WHAT YOU ARE ASKED TO DO - In the entries below, which lines run from the one containing "ATOM 19 C C" to the one containing "ATOM 25 N N"? Copy exactly those lines, ends included, and no others.

PROVIDED MATERIAL -
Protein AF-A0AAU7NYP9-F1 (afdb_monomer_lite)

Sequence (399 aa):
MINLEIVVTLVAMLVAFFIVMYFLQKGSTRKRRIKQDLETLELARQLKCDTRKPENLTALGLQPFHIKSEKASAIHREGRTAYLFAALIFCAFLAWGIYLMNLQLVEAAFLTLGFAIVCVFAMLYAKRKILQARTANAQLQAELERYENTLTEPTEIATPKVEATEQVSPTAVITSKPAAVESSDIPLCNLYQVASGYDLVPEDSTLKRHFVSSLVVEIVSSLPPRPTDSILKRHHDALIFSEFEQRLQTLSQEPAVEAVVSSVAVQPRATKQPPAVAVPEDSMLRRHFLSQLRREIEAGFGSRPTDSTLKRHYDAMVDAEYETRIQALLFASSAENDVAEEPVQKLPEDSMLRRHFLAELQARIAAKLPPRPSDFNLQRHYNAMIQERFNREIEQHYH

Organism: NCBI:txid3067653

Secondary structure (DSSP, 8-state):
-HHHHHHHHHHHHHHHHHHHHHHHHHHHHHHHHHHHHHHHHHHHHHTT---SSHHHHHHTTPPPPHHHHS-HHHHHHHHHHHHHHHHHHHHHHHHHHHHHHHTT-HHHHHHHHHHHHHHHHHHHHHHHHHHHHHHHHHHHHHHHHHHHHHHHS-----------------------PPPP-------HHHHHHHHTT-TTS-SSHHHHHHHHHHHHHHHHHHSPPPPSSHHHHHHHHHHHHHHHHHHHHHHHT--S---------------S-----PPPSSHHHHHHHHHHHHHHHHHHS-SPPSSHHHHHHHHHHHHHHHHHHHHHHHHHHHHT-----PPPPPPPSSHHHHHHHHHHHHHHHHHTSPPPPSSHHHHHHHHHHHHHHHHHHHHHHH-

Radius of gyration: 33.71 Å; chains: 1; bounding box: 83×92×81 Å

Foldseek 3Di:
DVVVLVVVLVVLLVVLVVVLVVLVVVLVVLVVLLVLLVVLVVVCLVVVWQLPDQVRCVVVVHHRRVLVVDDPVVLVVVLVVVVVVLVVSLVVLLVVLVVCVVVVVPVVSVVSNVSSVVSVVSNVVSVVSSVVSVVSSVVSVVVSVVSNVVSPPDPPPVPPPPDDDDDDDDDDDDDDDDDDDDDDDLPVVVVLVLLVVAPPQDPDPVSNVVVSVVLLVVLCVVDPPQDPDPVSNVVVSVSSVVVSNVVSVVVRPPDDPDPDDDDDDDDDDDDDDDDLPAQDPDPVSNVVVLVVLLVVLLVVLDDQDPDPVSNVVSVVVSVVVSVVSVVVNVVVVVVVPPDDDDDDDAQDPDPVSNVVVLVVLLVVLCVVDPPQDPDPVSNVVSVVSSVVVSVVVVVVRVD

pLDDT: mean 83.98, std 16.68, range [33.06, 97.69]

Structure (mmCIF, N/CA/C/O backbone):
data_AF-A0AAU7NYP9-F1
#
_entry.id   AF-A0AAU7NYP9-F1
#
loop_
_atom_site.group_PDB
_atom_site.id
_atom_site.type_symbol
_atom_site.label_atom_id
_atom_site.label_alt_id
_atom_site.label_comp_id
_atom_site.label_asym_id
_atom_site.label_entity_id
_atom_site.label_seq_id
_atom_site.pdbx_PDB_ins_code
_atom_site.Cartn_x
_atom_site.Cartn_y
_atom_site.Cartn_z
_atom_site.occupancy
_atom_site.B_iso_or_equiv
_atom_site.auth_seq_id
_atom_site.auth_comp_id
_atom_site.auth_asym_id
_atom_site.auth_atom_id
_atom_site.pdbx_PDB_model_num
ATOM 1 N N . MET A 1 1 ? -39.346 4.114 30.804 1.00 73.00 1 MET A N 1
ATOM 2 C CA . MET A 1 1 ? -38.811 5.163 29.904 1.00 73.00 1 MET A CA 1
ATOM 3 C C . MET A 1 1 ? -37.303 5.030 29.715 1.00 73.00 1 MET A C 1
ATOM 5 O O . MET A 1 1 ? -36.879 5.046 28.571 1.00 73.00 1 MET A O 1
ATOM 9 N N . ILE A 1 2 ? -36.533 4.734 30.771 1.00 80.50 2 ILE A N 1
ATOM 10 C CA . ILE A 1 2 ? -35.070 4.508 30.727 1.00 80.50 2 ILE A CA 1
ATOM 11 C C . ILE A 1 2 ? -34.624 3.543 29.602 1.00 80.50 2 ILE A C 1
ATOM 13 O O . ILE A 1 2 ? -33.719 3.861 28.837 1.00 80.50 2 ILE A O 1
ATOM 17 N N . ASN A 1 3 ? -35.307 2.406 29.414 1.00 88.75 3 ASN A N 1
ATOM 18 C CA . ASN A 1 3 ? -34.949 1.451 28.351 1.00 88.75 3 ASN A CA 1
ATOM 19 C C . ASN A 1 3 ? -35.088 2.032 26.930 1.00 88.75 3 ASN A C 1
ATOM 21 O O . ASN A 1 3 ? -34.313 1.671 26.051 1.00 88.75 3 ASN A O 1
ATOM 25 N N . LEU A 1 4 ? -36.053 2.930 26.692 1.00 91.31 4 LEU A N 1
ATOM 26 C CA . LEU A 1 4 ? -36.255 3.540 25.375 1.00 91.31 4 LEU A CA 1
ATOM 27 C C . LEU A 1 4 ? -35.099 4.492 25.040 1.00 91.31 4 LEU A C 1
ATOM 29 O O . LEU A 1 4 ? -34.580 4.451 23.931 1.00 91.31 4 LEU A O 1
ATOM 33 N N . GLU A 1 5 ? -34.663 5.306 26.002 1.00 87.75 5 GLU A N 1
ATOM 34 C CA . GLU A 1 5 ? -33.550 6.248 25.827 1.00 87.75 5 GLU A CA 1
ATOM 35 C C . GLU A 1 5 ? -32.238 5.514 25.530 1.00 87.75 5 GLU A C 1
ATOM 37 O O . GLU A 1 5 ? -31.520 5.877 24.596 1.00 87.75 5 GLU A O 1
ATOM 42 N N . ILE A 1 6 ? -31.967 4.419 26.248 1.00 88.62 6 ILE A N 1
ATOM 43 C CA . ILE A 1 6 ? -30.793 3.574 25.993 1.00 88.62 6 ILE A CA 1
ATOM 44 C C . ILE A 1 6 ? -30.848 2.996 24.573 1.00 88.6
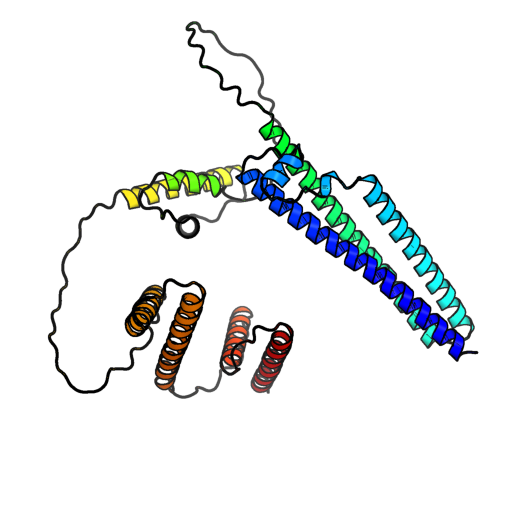2 6 ILE A C 1
ATOM 46 O O . ILE A 1 6 ? -29.866 3.075 23.837 1.00 88.62 6 ILE A O 1
ATOM 50 N N . VAL A 1 7 ? -32.000 2.483 24.133 1.00 91.69 7 VAL A N 1
ATOM 51 C CA . VAL A 1 7 ? -32.146 1.959 22.765 1.00 91.69 7 VAL A CA 1
ATOM 52 C C . VAL A 1 7 ? -31.939 3.059 21.719 1.00 91.69 7 VAL A C 1
ATOM 54 O O . VAL A 1 7 ? -31.220 2.841 20.744 1.00 91.69 7 VAL A O 1
ATOM 57 N N . VAL A 1 8 ? -32.495 4.257 21.928 1.00 90.75 8 VAL A N 1
ATOM 58 C CA . VAL A 1 8 ? -32.325 5.395 21.009 1.00 90.75 8 VAL A CA 1
ATOM 59 C C . VAL A 1 8 ? -30.855 5.807 20.898 1.00 90.75 8 VAL A C 1
ATOM 61 O O . VAL A 1 8 ? -30.367 6.018 19.785 1.00 90.75 8 VAL A O 1
ATOM 64 N N . THR A 1 9 ? -30.115 5.858 22.012 1.00 89.00 9 THR A N 1
ATOM 65 C CA . THR A 1 9 ? -28.673 6.166 21.975 1.00 89.00 9 THR A CA 1
ATOM 66 C C . THR A 1 9 ? -27.868 5.116 21.230 1.00 89.00 9 THR A C 1
ATOM 68 O O . THR A 1 9 ? -27.007 5.467 20.424 1.00 89.00 9 THR A O 1
ATOM 71 N N . LEU A 1 10 ? -28.170 3.835 21.443 1.00 89.94 10 LEU A N 1
ATOM 72 C CA . LEU A 1 10 ? -27.486 2.737 20.769 1.00 89.94 10 LEU A CA 1
ATOM 73 C C . LEU A 1 10 ? -27.717 2.794 19.255 1.00 89.94 10 LEU A C 1
ATOM 75 O O . LEU A 1 10 ? -26.760 2.714 18.484 1.00 89.94 10 LEU A O 1
ATOM 79 N N . VAL A 1 11 ? -28.960 3.028 18.824 1.00 94.75 11 VAL A N 1
ATOM 80 C CA . VAL A 1 11 ? -29.294 3.202 17.402 1.00 94.75 11 VAL A CA 1
ATOM 81 C C . VAL A 1 11 ? -28.563 4.411 16.811 1.00 94.75 11 VAL A C 1
ATOM 83 O O . VAL A 1 11 ? -27.964 4.294 15.741 1.00 94.75 11 VAL A O 1
ATOM 86 N N . ALA A 1 12 ? -28.539 5.551 17.507 1.00 91.56 12 ALA A N 1
ATOM 87 C CA . ALA A 1 12 ? -27.829 6.745 17.044 1.00 91.56 12 ALA A CA 1
ATOM 88 C C . ALA A 1 12 ? -26.311 6.515 16.909 1.00 91.56 12 ALA A C 1
ATOM 90 O O . ALA A 1 12 ? -25.713 6.912 15.905 1.00 91.56 12 ALA A O 1
ATOM 91 N N . MET A 1 13 ? -25.686 5.831 17.877 1.00 92.06 13 MET A N 1
ATOM 92 C CA . MET A 1 13 ? -24.266 5.459 17.821 1.00 92.06 13 MET A CA 1
ATOM 93 C C . MET A 1 13 ? -23.970 4.519 16.653 1.00 92.06 13 MET A C 1
ATOM 95 O O . MET A 1 13 ? -22.989 4.715 15.938 1.00 92.06 13 MET A O 1
ATOM 99 N N . LEU A 1 14 ? -24.836 3.534 16.414 1.00 94.56 14 LEU A N 1
ATOM 100 C CA . LEU A 1 14 ? -24.689 2.582 15.318 1.00 94.56 14 LEU A CA 1
ATOM 101 C C . LEU A 1 14 ? -24.790 3.278 13.952 1.00 94.56 14 LEU A C 1
ATOM 103 O O . LEU A 1 14 ? -23.948 3.051 13.083 1.00 94.56 14 LEU A O 1
ATOM 107 N N . VAL A 1 15 ? -25.746 4.195 13.773 1.00 94.94 15 VAL A N 1
ATOM 108 C CA . VAL A 1 15 ? -25.856 5.005 12.546 1.00 94.94 15 VAL A CA 1
ATOM 109 C C . VAL A 1 15 ? -24.607 5.867 12.343 1.00 94.94 15 VAL A C 1
ATOM 111 O O . VAL A 1 15 ? -24.019 5.855 11.260 1.00 94.94 15 VAL A O 1
ATOM 114 N N . ALA A 1 16 ? -24.153 6.575 13.381 1.00 90.38 16 ALA A N 1
ATOM 115 C CA . ALA A 1 16 ? -22.937 7.384 13.307 1.00 90.38 16 ALA A CA 1
ATOM 116 C C . ALA A 1 16 ? -21.705 6.531 12.957 1.00 90.38 16 ALA A C 1
ATOM 118 O O . ALA A 1 16 ? -20.895 6.927 12.114 1.00 90.38 16 ALA A O 1
ATOM 119 N N . PHE A 1 17 ? -21.599 5.334 13.536 1.00 91.56 17 PHE A N 1
ATOM 120 C CA . PHE A 1 17 ? -20.532 4.380 13.250 1.00 91.56 17 PHE A CA 1
ATOM 121 C C . PHE A 1 17 ? -20.507 3.962 11.774 1.00 91.56 17 PHE A C 1
ATOM 123 O O . PHE A 1 17 ? -19.455 4.045 11.136 1.00 91.56 17 PHE A O 1
ATOM 130 N N . PHE A 1 18 ? -21.651 3.584 11.193 1.00 93.62 18 PHE A N 1
ATOM 131 C CA . PHE A 1 18 ? -21.721 3.219 9.773 1.00 93.62 18 PHE A CA 1
ATOM 132 C C . PHE A 1 18 ? -21.337 4.375 8.851 1.00 93.62 18 PHE A C 1
ATOM 134 O O . PHE A 1 18 ? -20.657 4.161 7.845 1.00 93.62 18 PHE A O 1
ATOM 141 N N . ILE A 1 19 ? -21.701 5.608 9.203 1.00 89.62 19 ILE A N 1
ATOM 142 C CA . ILE A 1 19 ? -21.330 6.780 8.407 1.00 89.62 19 ILE A CA 1
ATOM 143 C C . ILE A 1 19 ? -19.818 7.031 8.469 1.00 89.62 19 ILE A C 1
ATOM 145 O O . ILE A 1 19 ? -19.186 7.257 7.434 1.00 89.62 19 ILE A O 1
ATOM 149 N N . VAL A 1 20 ? -19.206 6.927 9.654 1.00 88.56 20 VAL A N 1
ATOM 150 C CA . VAL A 1 20 ? -17.743 7.012 9.804 1.00 88.56 20 VAL A CA 1
ATOM 151 C C . VAL A 1 20 ? -17.053 5.904 9.000 1.00 88.56 20 VAL A C 1
ATOM 153 O O . VAL A 1 20 ? -16.087 6.173 8.279 1.00 88.56 20 VAL A O 1
ATOM 156 N N . MET A 1 21 ? -17.576 4.676 9.050 1.00 90.19 21 MET A N 1
ATOM 157 C CA . MET A 1 21 ? -17.050 3.554 8.270 1.00 90.19 21 MET A CA 1
ATOM 158 C C . MET A 1 21 ? -17.146 3.783 6.764 1.00 90.19 21 MET A C 1
ATOM 160 O O . MET A 1 21 ? -16.165 3.564 6.050 1.00 90.19 21 MET A O 1
ATOM 164 N N . TYR A 1 22 ? -18.271 4.309 6.286 1.00 91.12 22 TYR A N 1
ATOM 165 C CA . TYR A 1 22 ? -18.453 4.680 4.888 1.00 91.12 22 TYR A CA 1
ATOM 166 C C . TYR A 1 22 ? -17.398 5.699 4.424 1.00 91.12 22 TYR A C 1
ATOM 168 O O . TYR A 1 22 ? -16.774 5.514 3.374 1.00 91.12 22 TYR A O 1
ATOM 176 N N . PHE A 1 23 ? -17.109 6.735 5.223 1.00 86.56 23 PHE A N 1
ATOM 177 C CA . PHE A 1 23 ? -16.058 7.706 4.894 1.00 86.56 23 PHE A CA 1
ATOM 178 C C . PHE A 1 23 ? -14.658 7.076 4.852 1.00 86.56 23 PHE A C 1
ATOM 180 O O . PHE A 1 23 ? -13.867 7.380 3.950 1.00 86.56 23 PHE A O 1
ATOM 187 N N . LEU A 1 24 ? -14.352 6.165 5.779 1.00 86.44 24 LEU A N 1
ATOM 188 C CA . LEU A 1 24 ? -13.071 5.455 5.811 1.00 86.44 24 LEU A CA 1
ATOM 189 C C . LEU A 1 24 ? -12.901 4.515 4.608 1.00 86.44 24 LEU A C 1
ATOM 191 O O . LEU A 1 24 ? -11.829 4.499 3.986 1.00 86.44 24 LEU A O 1
ATOM 195 N N . GLN A 1 25 ? -13.959 3.792 4.231 1.00 90.25 25 GLN A N 1
ATOM 196 C CA . GLN A 1 25 ? -13.982 2.936 3.047 1.00 90.25 25 GLN A CA 1
ATOM 197 C C . GLN A 1 25 ? -13.820 3.767 1.770 1.00 90.25 25 GLN A C 1
ATOM 199 O O . GLN A 1 25 ? -12.953 3.460 0.945 1.00 90.25 25 GLN A O 1
ATOM 204 N N . LYS A 1 26 ? -14.555 4.880 1.640 1.00 87.94 26 LYS A N 1
ATOM 205 C CA . LYS A 1 26 ? -14.429 5.802 0.500 1.00 87.94 26 LYS A CA 1
ATOM 206 C C . LYS A 1 26 ? -12.997 6.330 0.368 1.00 87.94 26 LYS A C 1
ATOM 208 O O . LYS A 1 26 ? -12.436 6.308 -0.729 1.00 87.94 26 LYS A O 1
ATOM 213 N N . GLY A 1 27 ? -12.353 6.697 1.478 1.00 85.12 27 GLY A N 1
ATOM 214 C CA . GLY A 1 27 ? -10.941 7.094 1.491 1.00 85.12 27 GLY A CA 1
ATOM 215 C C . GLY A 1 27 ? -9.980 5.985 1.035 1.00 85.12 27 GLY A C 1
ATOM 216 O O . GLY A 1 27 ? -8.988 6.265 0.364 1.00 85.12 27 GLY A O 1
ATOM 217 N N . SER A 1 28 ? -10.270 4.719 1.353 1.00 88.62 28 SER A N 1
ATOM 218 C CA . SER A 1 28 ? -9.478 3.569 0.889 1.00 88.62 28 SER A CA 1
ATOM 219 C C . SER A 1 28 ? -9.588 3.357 -0.626 1.00 88.62 28 SER A C 1
ATOM 221 O O . SER A 1 28 ? -8.572 3.182 -1.300 1.00 88.62 28 SER A O 1
ATOM 223 N N . THR A 1 29 ? -10.801 3.450 -1.184 1.00 88.81 29 THR A N 1
ATOM 224 C CA . THR A 1 29 ? -11.013 3.293 -2.637 1.00 88.81 29 THR A CA 1
ATOM 225 C C . THR A 1 29 ? -10.283 4.356 -3.454 1.00 88.81 29 THR A C 1
ATOM 227 O O . THR A 1 29 ? -9.771 4.055 -4.527 1.00 88.81 29 THR A O 1
ATOM 230 N N . ARG A 1 30 ? -10.184 5.592 -2.943 1.00 87.69 30 ARG A N 1
ATOM 231 C CA . ARG A 1 30 ? -9.388 6.651 -3.580 1.00 87.69 30 ARG A CA 1
ATOM 232 C C . ARG A 1 30 ? -7.912 6.280 -3.635 1.00 87.69 30 ARG A C 1
ATOM 234 O O . ARG A 1 30 ? -7.332 6.341 -4.704 1.00 87.69 30 ARG A O 1
ATOM 241 N N . LYS A 1 31 ? -7.326 5.811 -2.529 1.00 89.12 31 LYS A N 1
ATOM 242 C CA . LYS A 1 31 ? -5.913 5.394 -2.512 1.00 89.12 31 LYS A CA 1
ATOM 243 C C . LYS A 1 31 ? -5.621 4.299 -3.546 1.00 89.12 31 LYS A C 1
ATOM 245 O O . LYS A 1 31 ? -4.588 4.355 -4.201 1.00 89.12 31 LYS A O 1
ATOM 250 N N . ARG A 1 32 ? -6.529 3.327 -3.700 1.00 91.94 32 ARG A N 1
ATOM 251 C CA . ARG A 1 32 ? -6.397 2.277 -4.724 1.00 91.94 32 ARG A CA 1
ATOM 252 C C . ARG A 1 32 ? -6.413 2.858 -6.139 1.00 91.94 32 ARG A C 1
ATOM 254 O O . ARG A 1 32 ? -5.535 2.513 -6.914 1.00 91.94 32 ARG A O 1
ATOM 261 N N . ARG A 1 33 ? -7.336 3.783 -6.425 1.00 92.25 33 ARG A N 1
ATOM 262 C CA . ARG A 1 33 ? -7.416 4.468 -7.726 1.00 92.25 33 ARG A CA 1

TASK ANSWER -
ATOM 19 C C . ASN A 1 3 ? -35.088 2.032 26.930 1.00 88.75 3 ASN A C 1
ATOM 21 O O . ASN A 1 3 ? -34.313 1.671 26.051 1.00 88.75 3 ASN A O 1
ATOM 25 N N . LEU A 1 4 ? -36.053 2.930 26.692 1.00 91.31 4 LEU A N 1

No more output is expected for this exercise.